# Hatching Old English Game bantams--none hatched?



## Pearce Pastures (Feb 17, 2013)

We set a mix of eggs to hatch, mostly standards sized but were really wanting at least a few of the four OEG eggs to hatch.  6 standard chicks have hatched, 1 died in the shell, and 2 more are working their way out now.

But not one of the bantams have pipped.  Is there something I should be doing differently with these tiny eggs?  I am positive they are fertile.


----------



## BrownSheep (Feb 17, 2013)

I've had issues with my banties as well but couldn't tell you how to get them to hatch.


----------



## Southern by choice (Feb 17, 2013)

Did you ever crack an egg before setting to assure fertility? Sometimes winter can effect them..more often it is the heat of summer that reduces fertility in the male.

I have also found the first few eggs when breeding a pair are not fertile....after 3rd or 4th egg in the cycle...they are fertile.

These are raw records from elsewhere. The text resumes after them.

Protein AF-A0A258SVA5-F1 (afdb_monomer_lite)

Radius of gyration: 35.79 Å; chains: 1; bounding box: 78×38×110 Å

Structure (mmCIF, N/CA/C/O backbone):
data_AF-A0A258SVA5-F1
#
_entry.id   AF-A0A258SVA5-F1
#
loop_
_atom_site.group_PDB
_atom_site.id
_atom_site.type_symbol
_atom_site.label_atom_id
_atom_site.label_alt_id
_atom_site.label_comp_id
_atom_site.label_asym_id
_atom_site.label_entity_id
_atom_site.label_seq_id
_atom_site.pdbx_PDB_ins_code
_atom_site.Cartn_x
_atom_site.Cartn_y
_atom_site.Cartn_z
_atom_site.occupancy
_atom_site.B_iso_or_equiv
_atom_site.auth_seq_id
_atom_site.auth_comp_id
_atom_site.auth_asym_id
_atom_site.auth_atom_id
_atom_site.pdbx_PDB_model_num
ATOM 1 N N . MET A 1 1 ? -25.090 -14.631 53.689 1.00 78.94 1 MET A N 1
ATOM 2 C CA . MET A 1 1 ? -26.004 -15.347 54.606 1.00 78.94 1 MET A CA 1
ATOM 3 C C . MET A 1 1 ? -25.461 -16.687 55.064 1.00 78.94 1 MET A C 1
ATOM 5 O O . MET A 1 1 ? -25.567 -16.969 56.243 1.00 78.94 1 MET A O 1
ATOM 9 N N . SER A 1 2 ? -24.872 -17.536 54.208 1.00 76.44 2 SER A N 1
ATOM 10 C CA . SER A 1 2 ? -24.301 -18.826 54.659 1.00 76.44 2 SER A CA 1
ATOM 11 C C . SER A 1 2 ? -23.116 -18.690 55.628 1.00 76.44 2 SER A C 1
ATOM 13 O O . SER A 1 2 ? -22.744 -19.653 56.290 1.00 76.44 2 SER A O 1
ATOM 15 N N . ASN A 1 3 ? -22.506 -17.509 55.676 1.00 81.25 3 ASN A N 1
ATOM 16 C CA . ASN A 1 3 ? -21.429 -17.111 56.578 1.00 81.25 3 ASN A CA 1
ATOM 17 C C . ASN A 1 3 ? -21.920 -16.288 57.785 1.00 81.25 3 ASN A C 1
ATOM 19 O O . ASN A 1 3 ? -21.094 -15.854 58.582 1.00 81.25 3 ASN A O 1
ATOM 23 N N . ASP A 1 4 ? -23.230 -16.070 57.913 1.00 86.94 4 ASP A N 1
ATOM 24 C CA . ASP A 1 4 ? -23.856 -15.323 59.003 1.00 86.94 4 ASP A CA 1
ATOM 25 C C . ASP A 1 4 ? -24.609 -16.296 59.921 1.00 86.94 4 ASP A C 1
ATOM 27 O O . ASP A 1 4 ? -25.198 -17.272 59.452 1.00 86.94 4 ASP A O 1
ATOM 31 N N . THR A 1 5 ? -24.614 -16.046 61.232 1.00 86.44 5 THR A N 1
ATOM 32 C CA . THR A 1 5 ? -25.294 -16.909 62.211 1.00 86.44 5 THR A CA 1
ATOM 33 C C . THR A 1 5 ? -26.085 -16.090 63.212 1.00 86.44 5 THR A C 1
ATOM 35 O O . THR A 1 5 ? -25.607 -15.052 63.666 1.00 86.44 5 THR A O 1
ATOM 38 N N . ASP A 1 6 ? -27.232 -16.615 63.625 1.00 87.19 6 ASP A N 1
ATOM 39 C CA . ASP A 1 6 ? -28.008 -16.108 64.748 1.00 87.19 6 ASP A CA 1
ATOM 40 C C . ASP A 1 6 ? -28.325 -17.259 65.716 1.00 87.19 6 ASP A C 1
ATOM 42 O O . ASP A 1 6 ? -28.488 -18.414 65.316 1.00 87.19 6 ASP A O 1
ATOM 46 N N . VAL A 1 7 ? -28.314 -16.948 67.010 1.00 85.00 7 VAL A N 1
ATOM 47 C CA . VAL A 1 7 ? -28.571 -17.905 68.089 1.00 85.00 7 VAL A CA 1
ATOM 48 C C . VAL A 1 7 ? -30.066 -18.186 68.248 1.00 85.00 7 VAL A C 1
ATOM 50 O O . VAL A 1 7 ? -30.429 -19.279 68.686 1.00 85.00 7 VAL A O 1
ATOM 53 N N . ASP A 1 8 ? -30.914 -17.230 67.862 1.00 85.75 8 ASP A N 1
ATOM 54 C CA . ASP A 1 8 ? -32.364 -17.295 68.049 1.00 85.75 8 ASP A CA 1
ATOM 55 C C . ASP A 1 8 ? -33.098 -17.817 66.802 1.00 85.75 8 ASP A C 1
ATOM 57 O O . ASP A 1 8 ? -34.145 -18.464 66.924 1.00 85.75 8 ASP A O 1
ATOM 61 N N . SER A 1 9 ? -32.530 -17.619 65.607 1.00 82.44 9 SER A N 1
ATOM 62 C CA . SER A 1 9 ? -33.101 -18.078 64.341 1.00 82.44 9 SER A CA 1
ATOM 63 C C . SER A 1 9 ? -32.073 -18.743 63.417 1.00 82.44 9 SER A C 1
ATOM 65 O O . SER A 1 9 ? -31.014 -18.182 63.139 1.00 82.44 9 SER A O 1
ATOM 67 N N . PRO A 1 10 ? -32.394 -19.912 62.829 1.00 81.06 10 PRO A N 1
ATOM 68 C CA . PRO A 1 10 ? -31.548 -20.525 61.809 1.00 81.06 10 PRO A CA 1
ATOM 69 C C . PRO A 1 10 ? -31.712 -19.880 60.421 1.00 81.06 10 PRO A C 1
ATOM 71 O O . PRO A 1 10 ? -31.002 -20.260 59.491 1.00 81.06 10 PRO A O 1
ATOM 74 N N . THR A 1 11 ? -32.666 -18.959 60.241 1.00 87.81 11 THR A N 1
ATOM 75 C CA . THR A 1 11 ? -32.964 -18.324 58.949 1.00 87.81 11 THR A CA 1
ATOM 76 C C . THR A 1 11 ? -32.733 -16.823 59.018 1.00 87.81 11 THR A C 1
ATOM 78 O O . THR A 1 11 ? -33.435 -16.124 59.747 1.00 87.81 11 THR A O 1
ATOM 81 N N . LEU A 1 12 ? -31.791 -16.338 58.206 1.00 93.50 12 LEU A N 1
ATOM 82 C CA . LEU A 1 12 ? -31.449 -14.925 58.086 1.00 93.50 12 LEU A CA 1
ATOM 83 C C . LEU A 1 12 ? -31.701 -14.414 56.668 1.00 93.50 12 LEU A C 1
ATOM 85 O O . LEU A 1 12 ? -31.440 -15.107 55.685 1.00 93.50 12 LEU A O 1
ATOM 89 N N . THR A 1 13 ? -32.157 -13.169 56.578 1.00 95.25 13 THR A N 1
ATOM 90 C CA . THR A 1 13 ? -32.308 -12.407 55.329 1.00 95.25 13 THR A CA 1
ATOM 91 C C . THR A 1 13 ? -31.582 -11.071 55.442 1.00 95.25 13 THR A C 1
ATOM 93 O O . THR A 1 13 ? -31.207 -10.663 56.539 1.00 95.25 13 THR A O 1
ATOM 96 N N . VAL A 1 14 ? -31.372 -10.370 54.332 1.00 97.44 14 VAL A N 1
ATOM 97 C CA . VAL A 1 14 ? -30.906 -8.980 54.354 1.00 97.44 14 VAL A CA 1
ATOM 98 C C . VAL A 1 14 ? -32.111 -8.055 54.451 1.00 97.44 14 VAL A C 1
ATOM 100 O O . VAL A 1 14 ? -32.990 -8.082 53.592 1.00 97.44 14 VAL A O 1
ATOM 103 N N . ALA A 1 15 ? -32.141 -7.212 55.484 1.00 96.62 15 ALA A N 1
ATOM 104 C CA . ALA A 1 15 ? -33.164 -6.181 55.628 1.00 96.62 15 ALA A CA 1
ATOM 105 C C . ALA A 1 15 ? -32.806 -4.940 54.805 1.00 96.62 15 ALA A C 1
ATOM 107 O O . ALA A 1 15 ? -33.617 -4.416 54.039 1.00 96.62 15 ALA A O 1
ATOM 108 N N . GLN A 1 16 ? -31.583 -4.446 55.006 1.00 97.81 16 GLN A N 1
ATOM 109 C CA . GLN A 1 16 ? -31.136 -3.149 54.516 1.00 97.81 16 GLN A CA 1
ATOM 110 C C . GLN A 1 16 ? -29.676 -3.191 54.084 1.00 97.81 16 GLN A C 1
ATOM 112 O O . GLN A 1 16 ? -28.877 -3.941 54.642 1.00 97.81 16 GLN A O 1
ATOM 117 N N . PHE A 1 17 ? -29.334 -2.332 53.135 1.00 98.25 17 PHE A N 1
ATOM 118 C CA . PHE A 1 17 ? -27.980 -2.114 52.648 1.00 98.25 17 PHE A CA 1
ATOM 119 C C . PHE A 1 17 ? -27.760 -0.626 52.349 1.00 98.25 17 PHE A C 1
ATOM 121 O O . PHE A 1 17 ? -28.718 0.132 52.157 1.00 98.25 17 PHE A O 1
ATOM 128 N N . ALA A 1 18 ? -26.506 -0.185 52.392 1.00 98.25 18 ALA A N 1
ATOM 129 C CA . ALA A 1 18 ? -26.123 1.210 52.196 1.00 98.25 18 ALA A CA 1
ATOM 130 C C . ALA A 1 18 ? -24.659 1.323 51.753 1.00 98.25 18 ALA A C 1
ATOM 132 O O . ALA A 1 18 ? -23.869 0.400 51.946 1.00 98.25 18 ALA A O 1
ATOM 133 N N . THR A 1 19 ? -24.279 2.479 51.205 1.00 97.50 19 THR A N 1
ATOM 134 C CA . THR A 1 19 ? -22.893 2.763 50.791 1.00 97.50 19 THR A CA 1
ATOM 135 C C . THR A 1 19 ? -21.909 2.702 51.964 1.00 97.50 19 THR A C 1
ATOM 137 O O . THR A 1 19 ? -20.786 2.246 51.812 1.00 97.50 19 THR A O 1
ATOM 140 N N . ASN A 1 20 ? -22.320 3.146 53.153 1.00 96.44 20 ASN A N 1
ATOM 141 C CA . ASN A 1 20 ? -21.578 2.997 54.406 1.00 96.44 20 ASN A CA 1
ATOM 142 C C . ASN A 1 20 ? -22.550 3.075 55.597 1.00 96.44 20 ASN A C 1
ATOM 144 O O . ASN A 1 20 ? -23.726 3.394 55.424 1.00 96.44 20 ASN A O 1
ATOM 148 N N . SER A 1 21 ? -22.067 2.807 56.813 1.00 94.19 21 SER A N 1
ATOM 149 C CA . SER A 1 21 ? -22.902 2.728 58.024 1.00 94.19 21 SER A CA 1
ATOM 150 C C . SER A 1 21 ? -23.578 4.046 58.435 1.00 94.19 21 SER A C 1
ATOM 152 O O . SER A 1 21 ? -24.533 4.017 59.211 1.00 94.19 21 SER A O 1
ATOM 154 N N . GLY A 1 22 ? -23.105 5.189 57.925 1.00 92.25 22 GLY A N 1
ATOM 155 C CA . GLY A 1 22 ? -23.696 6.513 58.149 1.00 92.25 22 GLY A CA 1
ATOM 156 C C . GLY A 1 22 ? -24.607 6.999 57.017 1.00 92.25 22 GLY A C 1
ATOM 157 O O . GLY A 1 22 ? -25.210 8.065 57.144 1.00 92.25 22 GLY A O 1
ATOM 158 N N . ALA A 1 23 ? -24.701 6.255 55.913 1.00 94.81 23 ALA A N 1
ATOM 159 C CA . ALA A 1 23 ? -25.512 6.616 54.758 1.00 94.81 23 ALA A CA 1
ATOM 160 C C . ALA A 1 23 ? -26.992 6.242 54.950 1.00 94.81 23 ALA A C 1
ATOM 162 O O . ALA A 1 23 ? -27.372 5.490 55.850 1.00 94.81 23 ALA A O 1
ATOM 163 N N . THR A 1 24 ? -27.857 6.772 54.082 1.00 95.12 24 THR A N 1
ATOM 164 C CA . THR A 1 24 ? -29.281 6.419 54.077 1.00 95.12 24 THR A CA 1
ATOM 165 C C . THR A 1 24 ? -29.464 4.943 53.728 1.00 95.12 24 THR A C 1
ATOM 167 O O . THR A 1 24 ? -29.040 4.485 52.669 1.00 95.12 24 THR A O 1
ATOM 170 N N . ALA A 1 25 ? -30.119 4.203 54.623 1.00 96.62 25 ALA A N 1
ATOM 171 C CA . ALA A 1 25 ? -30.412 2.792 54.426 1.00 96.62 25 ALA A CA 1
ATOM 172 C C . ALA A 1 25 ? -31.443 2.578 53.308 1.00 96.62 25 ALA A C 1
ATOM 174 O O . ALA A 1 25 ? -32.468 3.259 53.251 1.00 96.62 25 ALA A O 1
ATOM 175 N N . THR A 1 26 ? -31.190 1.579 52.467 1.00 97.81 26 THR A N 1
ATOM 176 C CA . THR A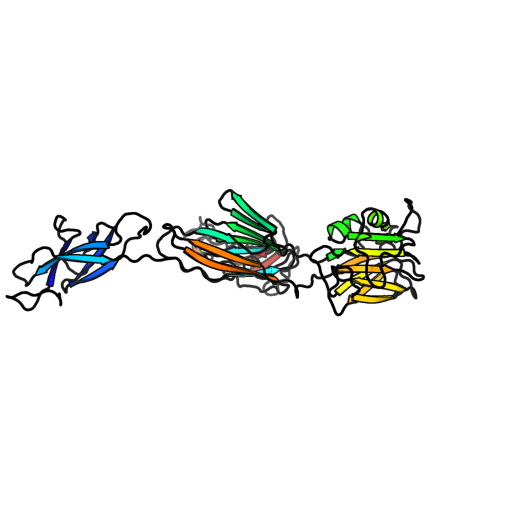 1 26 ? -32.084 1.130 51.397 1.00 97.81 26 THR A CA 1
ATOM 177 C C . THR A 1 26 ? -32.536 -0.296 51.692 1.00 97.81 26 THR A C 1
ATOM 179 O O . THR A 1 26 ? -31.734 -1.121 52.120 1.00 97.81 26 THR A O 1
ATOM 182 N N . ASN A 1 27 ? -33.818 -0.608 51.497 1.00 97.81 27 ASN A N 1
ATOM 183 C CA . ASN A 1 27 ? -34.324 -1.962 51.744 1.00 97.81 27 ASN A CA 1
ATOM 184 C C . ASN A 1 27 ? -33.846 -2.923 50.650 1.00 97.81 27 ASN A C 1
ATOM 186 O O . ASN A 1 27 ? -33.951 -2.588 49.468 1.00 97.81 27 ASN A O 1
ATOM 190 N N . ALA A 1 28 ? -33.389 -4.118 51.023 1.00 97.12 28 ALA A N 1
ATOM 191 C CA . ALA A 1 28 ? -33.088 -5.168 50.053 1.00 97.12 28 ALA A CA 1
ATOM 192 C C . ALA A 1 28 ? -34.394 -5.748 49.485 1.00 97.12 28 ALA A C 1
ATOM 194 O O . ALA A 1 28 ? -35.324 -6.061 50.226 1.00 97.12 28 ALA A O 1
ATOM 195 N N . ASN A 1 29 ? -34.491 -5.845 48.159 1.00 96.69 29 ASN A N 1
ATOM 196 C CA . ASN A 1 29 ? -35.672 -6.371 47.457 1.00 96.69 29 ASN A CA 1
ATOM 197 C C . ASN A 1 29 ? -35.356 -6.905 46.046 1.00 96.69 29 ASN A C 1
ATOM 199 O O . ASN A 1 29 ? -36.283 -7.198 45.293 1.00 96.69 29 ASN A O 1
ATOM 203 N N . GLY A 1 30 ? -34.076 -6.974 45.667 1.00 95.88 30 GLY A N 1
ATOM 204 C CA . GLY A 1 30 ? -33.638 -7.417 44.342 1.00 95.88 30 GLY A CA 1
ATOM 205 C C . GLY A 1 30 ? -33.830 -6.417 43.202 1.00 95.88 30 GLY A C 1
ATOM 206 O O . GLY A 1 30 ? -33.570 -6.757 42.055 1.00 95.88 30 GLY A O 1
ATOM 207 N N . SER A 1 31 ? -34.273 -5.189 43.487 1.00 96.81 31 SER A N 1
ATOM 208 C CA . SER A 1 31 ? -34.434 -4.134 42.473 1.00 96.81 31 SER A CA 1
ATOM 209 C C . SER A 1 31 ? -33.899 -2.774 42.913 1.00 96.81 31 SER A C 1
ATOM 211 O O . SER A 1 31 ? -33.563 -1.952 42.063 1.00 96.81 31 SER A O 1
ATOM 213 N N . ASN A 1 32 ? -33.849 -2.504 44.215 1.00 97.31 32 ASN A N 1
ATOM 214 C CA . ASN A 1 32 ? -33.267 -1.285 44.744 1.00 97.31 32 ASN A CA 1
ATOM 215 C C . ASN A 1 32 ? -31.756 -1.305 44.519 1.00 97.31 32 ASN A C 1
ATOM 217 O O . ASN A 1 32 ? -31.121 -2.353 44.637 1.00 97.31 32 ASN A O 1
ATOM 221 N N . THR A 1 33 ? -31.192 -0.131 44.256 1.00 97.62 33 THR A N 1
ATOM 222 C CA . THR A 1 33 ? -29.766 0.037 43.988 1.00 97.62 33 THR A CA 1
ATOM 223 C C . THR A 1 33 ? -29.164 1.107 44.886 1.00 97.62 33 THR A C 1
ATOM 225 O O . THR A 1 33 ? -29.836 2.077 45.243 1.00 97.62 33 THR A O 1
ATOM 228 N N . ILE A 1 34 ? -27.884 0.949 45.204 1.00 98.12 34 ILE A N 1
ATOM 229 C CA . ILE A 1 34 ? -27.032 2.013 45.748 1.00 98.12 34 ILE A CA 1
ATOM 230 C C . ILE A 1 34 ? -25.842 2.235 44.817 1.00 98.12 34 ILE A C 1
ATOM 232 O O . ILE A 1 34 ? -25.500 1.352 44.028 1.00 98.12 34 ILE A O 1
ATOM 236 N N . THR A 1 35 ? -25.200 3.390 44.953 1.00 97.50 35 THR A N 1
ATOM 237 C CA . THR A 1 35 ? -23.893 3.673 44.356 1.00 97.50 35 THR A CA 1
ATOM 238 C C . THR A 1 35 ? -22.857 3.727 45.473 1.00 97.50 35 THR A C 1
ATOM 240 O O . THR A 1 35 ? -23.074 4.380 46.500 1.00 97.50 35 THR A O 1
ATOM 243 N N . THR A 1 36 ? -21.766 2.992 45.317 1.00 96.75 36 THR A N 1
ATOM 244 C CA . THR A 1 36 ? -20.676 2.917 46.288 1.00 96.75 36 THR A CA 1
ATOM 245 C C . THR A 1 36 ? -19.779 4.156 46.218 1.00 96.75 36 THR A C 1
ATOM 247 O O . THR A 1 36 ? -19.993 5.054 45.402 1.00 96.75 36 THR A O 1
ATOM 250 N N . ALA A 1 37 ? -18.768 4.233 47.085 1.00 94.38 37 ALA A N 1
ATOM 251 C CA . ALA A 1 37 ? -17.859 5.378 47.120 1.00 94.38 37 ALA A CA 1
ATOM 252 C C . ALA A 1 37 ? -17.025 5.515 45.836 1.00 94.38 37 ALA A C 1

I have Modern Game Bantams and they are the most prolific breeders... they are the ones coming out of the woods, wall ,sky, etc 
Right now though they are not doing much..just time of year. In a few more weeks they will ramp back up. 
Hatchery birds are all temp controlled, but ours are not ..they live with the natural climate and generally will break at this time of year. Cold temp birds are not phased but OEG, and MGB are not winter birds.

Give it another 24hours before removing from the bator. Candling them is difficult but you will see if there is anything in there.


----------



## Pearce Pastures (Feb 17, 2013)

The eggs we opened before setting these were fertilized so I am pretty sure they are.   I will leave them be for a few more days though and then see what is going on.   Might do another batch in a few weeks of just OEG eggs.


----------



## Southern by choice (Feb 17, 2013)

That is strange...  for the record...the bantam eggs and the standard  eggs require the same care. 
Sorry they are not hatching for you...that really stinks! 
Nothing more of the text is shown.